Way back in the dawn of time, before I joined Google — OK, fine, two months ago — I was a video-game designer. Occasionally, I had to come up with names for people or places. And I'm no good at naming things.

So once, instead of manually naming hundreds of towns in a (fictitious) foreign country, I weaseled my way out of creativity by writing a ridiculous set of custom spreadsheet functions. My spreadsheet analyzed a list of real placenames from a similar country, then spit out plausible fake names with the same lexical structure.

It worked — but I was pushing spreadsheet functions so far that the “code” (if you can call it that) became difficult to maintain. At the same time, the reason I used a spreadsheet in the first place was so I could lean on the analytical power of pivot tables.

That’s what made Google Apps Script perfect for revamping the project. With Apps Script, I can still use pivot tables, then do the heavy lifting in JavaScript and package everything up as a tidy web app. I call it Name Generator … because I’m terrible at naming software, too.

Now, before you say, “There’s no way I’d call my daughter Harliance,” remember that the goal wasn’t to produce real names. The goal was to produce names that were good enough for a video game. Perhaps Harliance is a cyborg woman of negotiable virtue in dystopian future-America? You should probably pick your daughter’s name the old-fashioned way.

So let’s look at a few of the techniques that NameGen uses.

1. We start out in Google Sheets, first dropping a list of real names into column A, then slicing it into overlapping three-letter segments using the formula =MID($A2,COLUMN(B2)-1,3) (that’s the version of the formula you’d use in cell B2; from there, just copy and paste the formula across the rest of the sheet and the cell references will update accordingly). Here’s a sample of one of the spreadsheets so you can see how the data is set up.

2. We then create a pivot table for each column in that first sheet, just summarizing the column by COUNTA (the number of times each segment occurs). For example, since Lakisha, Nakia, and Nakisha (from our list of real names) share “aki” as letters 2 through 4, the pivot table for Segment 2 shows “aki: 3.”

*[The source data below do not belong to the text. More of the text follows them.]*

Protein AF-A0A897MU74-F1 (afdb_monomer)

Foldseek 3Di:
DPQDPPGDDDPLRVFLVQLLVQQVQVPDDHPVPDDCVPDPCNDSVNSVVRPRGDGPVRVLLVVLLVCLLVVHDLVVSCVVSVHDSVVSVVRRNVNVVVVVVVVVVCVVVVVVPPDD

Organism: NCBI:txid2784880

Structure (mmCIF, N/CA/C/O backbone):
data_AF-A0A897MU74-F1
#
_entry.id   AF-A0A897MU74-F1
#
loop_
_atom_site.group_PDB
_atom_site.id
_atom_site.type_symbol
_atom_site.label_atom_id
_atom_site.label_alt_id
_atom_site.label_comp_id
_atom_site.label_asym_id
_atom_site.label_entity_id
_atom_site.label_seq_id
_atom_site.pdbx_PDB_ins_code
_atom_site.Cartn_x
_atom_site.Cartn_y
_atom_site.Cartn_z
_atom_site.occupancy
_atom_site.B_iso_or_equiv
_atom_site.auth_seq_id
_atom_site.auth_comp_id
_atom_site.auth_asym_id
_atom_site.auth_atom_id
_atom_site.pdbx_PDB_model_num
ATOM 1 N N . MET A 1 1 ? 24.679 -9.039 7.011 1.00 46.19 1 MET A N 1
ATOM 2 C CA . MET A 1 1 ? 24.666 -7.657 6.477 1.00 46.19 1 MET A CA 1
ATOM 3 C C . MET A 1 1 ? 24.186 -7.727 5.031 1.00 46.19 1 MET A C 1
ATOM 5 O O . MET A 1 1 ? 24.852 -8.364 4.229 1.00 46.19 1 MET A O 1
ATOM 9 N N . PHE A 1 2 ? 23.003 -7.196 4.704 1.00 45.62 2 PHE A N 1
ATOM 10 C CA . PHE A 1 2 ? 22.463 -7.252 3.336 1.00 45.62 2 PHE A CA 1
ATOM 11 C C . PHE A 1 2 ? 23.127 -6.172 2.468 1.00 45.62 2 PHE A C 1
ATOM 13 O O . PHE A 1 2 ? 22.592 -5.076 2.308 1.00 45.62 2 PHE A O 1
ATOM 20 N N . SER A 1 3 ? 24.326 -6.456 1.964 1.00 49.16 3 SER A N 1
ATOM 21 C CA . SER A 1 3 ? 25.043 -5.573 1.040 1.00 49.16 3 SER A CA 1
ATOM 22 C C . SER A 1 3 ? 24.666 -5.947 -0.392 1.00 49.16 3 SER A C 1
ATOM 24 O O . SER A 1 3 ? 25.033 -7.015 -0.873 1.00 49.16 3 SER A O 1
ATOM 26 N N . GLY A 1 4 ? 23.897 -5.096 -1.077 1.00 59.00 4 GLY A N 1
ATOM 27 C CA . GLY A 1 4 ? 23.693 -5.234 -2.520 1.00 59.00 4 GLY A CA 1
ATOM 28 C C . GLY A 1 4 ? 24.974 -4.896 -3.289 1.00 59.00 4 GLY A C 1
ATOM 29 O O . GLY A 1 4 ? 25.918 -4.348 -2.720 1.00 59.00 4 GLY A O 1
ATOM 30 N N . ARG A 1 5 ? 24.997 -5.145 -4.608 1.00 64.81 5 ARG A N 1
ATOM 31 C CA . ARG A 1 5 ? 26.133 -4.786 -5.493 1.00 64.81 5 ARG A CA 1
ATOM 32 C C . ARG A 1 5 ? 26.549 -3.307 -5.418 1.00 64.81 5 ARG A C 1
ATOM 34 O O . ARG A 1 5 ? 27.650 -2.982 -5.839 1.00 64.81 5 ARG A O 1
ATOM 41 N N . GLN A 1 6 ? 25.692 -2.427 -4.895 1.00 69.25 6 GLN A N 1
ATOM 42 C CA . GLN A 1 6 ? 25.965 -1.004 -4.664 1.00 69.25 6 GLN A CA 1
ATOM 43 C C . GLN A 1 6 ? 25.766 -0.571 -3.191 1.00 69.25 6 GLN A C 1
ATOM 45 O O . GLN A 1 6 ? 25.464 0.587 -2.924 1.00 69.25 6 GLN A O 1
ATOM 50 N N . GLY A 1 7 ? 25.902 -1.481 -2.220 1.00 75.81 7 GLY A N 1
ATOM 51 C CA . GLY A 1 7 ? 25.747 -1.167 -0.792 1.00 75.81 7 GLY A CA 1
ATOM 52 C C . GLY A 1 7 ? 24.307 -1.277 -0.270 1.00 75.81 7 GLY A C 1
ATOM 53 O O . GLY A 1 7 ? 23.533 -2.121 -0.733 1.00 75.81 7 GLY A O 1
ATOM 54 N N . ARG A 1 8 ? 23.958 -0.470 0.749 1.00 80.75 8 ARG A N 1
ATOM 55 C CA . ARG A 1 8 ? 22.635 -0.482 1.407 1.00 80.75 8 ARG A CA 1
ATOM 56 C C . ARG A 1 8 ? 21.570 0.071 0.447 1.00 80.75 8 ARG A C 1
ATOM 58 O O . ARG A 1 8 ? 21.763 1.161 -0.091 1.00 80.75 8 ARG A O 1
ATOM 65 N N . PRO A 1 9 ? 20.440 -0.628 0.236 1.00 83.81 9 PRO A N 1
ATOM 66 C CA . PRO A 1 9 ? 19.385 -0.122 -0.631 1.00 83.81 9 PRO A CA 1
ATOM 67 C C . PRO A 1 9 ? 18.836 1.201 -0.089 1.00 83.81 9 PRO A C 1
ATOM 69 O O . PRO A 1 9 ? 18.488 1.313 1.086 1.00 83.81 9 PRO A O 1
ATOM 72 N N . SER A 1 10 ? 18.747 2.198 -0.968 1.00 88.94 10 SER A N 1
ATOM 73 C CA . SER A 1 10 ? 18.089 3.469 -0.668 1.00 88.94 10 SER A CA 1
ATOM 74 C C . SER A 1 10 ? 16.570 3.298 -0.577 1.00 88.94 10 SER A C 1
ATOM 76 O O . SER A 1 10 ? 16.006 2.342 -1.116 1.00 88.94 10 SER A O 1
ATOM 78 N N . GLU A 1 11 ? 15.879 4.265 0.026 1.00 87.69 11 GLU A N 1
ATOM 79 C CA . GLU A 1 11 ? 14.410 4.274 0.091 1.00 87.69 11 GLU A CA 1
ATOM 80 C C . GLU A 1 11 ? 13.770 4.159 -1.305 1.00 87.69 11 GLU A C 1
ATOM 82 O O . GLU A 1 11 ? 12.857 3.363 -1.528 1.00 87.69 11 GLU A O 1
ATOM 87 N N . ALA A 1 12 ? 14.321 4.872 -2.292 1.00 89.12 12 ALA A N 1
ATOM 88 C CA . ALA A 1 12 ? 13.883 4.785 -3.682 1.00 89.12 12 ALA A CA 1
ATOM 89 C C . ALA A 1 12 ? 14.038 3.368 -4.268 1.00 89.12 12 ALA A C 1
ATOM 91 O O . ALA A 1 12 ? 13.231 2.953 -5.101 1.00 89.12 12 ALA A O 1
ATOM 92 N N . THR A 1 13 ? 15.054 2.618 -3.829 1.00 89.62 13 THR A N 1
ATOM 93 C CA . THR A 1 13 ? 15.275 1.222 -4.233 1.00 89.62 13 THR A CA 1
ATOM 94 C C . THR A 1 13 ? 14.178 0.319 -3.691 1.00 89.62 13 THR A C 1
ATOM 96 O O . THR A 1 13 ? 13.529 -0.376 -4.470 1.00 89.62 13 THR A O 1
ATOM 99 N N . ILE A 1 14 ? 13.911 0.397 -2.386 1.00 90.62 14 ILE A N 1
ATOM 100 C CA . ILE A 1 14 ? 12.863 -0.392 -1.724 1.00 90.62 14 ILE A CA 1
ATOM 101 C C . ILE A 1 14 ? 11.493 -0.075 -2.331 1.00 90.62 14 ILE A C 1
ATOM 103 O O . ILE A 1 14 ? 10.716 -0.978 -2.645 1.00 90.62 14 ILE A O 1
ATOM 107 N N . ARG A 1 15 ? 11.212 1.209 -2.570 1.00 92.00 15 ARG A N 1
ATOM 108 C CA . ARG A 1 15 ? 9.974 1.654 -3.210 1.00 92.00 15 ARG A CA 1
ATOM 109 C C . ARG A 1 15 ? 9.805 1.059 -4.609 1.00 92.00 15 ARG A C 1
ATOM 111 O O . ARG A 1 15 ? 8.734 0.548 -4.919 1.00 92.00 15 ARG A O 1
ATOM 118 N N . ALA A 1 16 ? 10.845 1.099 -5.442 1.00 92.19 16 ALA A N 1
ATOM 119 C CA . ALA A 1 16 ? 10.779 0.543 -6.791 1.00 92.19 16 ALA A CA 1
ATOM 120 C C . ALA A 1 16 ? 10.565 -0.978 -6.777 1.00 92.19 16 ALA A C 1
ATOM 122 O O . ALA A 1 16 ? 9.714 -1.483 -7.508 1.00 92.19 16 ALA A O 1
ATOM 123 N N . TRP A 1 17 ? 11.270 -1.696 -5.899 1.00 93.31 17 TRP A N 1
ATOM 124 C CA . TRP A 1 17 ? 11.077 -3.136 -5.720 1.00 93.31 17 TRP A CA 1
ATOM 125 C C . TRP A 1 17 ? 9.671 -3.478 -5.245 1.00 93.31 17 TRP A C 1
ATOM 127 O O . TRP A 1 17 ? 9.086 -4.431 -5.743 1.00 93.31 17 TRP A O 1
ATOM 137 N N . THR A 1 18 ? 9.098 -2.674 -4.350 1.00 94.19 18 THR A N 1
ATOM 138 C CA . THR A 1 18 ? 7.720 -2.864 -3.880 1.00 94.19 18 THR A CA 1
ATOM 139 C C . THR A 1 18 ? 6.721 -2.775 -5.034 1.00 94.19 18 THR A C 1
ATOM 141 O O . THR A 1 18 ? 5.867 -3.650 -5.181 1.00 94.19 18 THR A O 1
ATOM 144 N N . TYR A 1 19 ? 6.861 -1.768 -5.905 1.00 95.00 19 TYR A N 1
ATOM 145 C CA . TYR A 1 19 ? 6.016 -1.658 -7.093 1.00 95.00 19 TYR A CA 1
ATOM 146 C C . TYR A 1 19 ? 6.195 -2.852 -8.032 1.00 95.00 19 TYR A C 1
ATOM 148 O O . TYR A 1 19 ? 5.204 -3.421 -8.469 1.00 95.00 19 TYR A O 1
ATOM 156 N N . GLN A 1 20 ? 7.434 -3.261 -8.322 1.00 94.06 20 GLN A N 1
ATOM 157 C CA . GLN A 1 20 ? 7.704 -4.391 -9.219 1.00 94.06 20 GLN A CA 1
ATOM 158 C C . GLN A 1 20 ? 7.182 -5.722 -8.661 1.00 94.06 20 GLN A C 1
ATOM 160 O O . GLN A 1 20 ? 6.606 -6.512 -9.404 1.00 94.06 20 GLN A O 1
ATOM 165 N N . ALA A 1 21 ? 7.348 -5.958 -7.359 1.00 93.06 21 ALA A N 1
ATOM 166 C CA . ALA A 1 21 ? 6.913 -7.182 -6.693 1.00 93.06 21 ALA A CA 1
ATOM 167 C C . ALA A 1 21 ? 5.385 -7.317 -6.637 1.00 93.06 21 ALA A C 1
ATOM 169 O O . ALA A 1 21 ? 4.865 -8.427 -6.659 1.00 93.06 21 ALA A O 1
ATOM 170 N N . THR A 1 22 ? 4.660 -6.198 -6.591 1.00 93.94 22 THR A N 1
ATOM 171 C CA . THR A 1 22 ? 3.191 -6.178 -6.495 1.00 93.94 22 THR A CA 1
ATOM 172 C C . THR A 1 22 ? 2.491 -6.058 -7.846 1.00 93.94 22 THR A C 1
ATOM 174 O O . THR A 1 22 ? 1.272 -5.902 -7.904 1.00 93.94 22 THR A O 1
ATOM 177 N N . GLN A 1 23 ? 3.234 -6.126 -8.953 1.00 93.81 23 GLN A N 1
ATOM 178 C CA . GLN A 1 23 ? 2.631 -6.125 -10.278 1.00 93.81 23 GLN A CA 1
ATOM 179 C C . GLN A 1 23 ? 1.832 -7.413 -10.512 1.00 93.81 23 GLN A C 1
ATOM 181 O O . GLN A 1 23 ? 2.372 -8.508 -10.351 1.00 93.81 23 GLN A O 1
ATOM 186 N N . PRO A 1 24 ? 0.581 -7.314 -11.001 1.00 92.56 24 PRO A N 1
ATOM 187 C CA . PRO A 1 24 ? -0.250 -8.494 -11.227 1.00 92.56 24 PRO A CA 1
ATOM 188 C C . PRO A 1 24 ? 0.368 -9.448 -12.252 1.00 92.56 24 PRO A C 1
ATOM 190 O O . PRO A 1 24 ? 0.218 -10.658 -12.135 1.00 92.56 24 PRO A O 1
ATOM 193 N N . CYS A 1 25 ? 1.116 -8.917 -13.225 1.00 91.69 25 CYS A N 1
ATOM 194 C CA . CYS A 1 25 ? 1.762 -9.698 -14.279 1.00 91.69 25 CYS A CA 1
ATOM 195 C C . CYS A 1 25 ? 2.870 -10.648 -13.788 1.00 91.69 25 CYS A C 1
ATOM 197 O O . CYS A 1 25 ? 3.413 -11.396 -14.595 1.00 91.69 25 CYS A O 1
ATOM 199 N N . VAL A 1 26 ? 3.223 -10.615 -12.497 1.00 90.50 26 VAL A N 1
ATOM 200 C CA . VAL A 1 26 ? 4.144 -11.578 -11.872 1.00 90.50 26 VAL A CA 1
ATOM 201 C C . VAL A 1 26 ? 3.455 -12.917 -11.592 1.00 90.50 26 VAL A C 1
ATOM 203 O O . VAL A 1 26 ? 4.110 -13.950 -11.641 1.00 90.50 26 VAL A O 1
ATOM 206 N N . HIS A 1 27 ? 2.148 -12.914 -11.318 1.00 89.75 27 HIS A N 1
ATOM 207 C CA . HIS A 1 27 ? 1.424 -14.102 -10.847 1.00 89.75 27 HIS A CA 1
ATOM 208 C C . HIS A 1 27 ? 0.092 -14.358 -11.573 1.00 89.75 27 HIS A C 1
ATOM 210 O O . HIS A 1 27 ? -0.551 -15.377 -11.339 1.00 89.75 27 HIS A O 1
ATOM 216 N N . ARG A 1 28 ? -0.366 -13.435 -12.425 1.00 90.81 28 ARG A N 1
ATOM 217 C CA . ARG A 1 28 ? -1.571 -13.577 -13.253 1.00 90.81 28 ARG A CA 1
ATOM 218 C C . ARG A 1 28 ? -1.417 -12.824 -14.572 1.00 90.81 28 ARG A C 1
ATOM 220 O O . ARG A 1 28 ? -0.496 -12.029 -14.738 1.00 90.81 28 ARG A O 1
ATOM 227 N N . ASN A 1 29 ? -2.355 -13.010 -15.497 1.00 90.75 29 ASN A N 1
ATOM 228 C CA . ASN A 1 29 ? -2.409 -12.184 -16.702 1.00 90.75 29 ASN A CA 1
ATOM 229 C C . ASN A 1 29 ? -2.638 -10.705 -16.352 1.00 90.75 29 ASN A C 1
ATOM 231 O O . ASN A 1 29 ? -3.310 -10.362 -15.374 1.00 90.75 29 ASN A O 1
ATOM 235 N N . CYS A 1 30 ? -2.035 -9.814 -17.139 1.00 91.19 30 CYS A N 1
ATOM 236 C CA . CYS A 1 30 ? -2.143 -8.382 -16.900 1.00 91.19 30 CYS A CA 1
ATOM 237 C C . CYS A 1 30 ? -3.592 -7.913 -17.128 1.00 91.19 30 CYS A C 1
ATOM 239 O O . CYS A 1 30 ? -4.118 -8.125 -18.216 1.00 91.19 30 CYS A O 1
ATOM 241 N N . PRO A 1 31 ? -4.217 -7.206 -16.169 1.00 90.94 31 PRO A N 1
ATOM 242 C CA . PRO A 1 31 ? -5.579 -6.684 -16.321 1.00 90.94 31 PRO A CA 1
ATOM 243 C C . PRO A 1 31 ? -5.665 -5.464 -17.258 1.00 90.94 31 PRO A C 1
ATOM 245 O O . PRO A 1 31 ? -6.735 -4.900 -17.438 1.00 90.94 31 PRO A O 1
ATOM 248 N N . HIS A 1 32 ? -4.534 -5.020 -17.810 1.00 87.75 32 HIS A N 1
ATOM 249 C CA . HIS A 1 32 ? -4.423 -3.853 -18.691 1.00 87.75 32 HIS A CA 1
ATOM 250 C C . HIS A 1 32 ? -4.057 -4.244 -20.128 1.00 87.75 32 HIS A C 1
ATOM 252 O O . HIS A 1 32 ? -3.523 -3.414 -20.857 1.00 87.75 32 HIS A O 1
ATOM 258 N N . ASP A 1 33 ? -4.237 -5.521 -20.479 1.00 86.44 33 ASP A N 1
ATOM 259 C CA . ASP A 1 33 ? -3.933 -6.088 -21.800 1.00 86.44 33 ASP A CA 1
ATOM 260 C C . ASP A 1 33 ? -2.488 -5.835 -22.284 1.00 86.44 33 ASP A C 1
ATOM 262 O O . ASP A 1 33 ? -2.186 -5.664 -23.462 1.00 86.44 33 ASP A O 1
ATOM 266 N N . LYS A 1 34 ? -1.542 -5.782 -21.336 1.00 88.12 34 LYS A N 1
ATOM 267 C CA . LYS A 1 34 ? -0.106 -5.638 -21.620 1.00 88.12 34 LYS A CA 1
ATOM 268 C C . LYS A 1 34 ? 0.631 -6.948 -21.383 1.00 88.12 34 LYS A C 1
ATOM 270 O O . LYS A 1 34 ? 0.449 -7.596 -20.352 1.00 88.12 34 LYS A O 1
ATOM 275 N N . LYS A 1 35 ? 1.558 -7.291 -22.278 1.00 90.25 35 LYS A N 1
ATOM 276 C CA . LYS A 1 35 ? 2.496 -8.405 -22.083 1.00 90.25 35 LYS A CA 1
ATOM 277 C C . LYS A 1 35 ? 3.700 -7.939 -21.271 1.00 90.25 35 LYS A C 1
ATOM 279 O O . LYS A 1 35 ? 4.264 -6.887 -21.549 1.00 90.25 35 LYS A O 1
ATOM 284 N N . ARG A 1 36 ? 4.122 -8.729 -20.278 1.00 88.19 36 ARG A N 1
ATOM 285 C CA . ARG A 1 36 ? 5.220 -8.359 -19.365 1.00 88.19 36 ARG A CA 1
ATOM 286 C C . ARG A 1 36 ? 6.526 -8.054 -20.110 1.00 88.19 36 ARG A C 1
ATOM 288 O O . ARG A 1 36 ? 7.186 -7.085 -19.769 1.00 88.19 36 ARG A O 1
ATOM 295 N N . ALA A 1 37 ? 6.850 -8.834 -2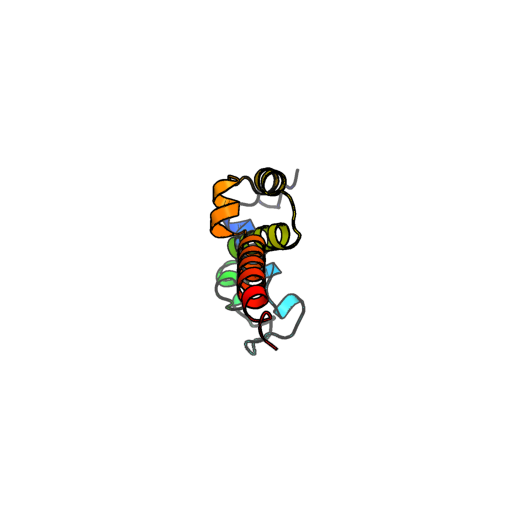1.141 1.00 88.56 37 ALA A N 1
ATOM 296 C CA . ALA A 1 37 ? 8.080 -8.685 -21.922 1.00 88.56 37 ALA A CA 1
ATOM 297 C C . ALA A 1 37 ? 8.211 -7.331 -22.644 1.00 88.56 37 ALA A C 1
ATOM 299 O O . ALA A 1 37 ? 9.325 -6.872 -22.862 1.00 88.56 37 ALA A O 1
ATOM 300 N N . THR A 1 38 ? 7.093 -6.693 -22.998 1.00 91.44 38 THR A N 1
ATOM 301 C CA . THR A 1 38 ? 7.061 -5.439 -23.772 1.00 91.44 38 THR A CA 1
ATOM 302 C C . THR A 1 38 ? 6.439 -4.283 -22.988 1.00 91.44 38 THR A C 1
ATOM 304 O O . THR A 1 38 ? 6.108 -3.249 -23.557 1.00 91.44 38 THR A O 1
ATOM 307 N N . CYS A 1 39 ? 6.194 -4.463 -21.690 1.00 92.38 39 CYS A N 1
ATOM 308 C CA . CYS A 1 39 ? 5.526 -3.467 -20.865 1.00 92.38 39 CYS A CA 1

The plan is that NameGen will randomly pick one of the starting three-letter segments, then look at the last two letters of its selection so that it can find an overlapping segment from the next column. The script then uses the pivot-table statistics to weight its selections toward more common segments. It continues until a segment ends in a blank. This diagram shows how it might build the name Calina:

3. This is where Apps Script takes over. Just once per source list of names, we run the utility function below (shown slightly simplified) to convert the spreadsheet data to a more useful format and store it in ScriptDb. The script can then pull the data from ScriptDb in about 0.5s, versus about 5s to read directly from the spreadsheet. Note that we’re using Script Properties to store the spreadsheet ID rather than cluttering up the code with extra variables.

function updateDb() {
  var language = 'americanFemale';

  // Look up the spreadsheet ID in Script Properties, then grab its sheets. 
  var ssId = ScriptProperties.getProperty(language);
  var sheets = SpreadsheetApp.openById(ssId).getSheets();
  var dictSize = sheets[0].getLastRow() - 1;
  var segment = {};

  // Transform each sheet into the segment object we want later.
  for (var i = 0; i < sheets.length; i++) {    

    // Retrieve the list of real names (first loop) or a pivot table.
    if (i === 0) {
      segment.data = sheets[0].getRange('A:A').getValues();
    } else {
      segment.data = sheets[i].getDataRange().getValues();
    }
    
    // Store other properties so we can retrieve the right record later.
    segment.index = i;
    segment.language = language;
    segment.size = dictSize;

    // Save the object as a ScriptDb record, then start the loop again.
    ScriptDb.getMyDb().save(segment);
  }
}

4. Now, every time the app runs, it jumps straight to the generateNames() function shown below (again slightly simplified). After it queries the database, it’s straight JavaScript — but one Apps Script–specific trick you’ll notice is that we assemble the data into an array using segments[current.index] = current.data rather than segments.push(current.data). Because ScriptDb returns the records in an unpredictable order, we gave our objects an index property to store the correct order.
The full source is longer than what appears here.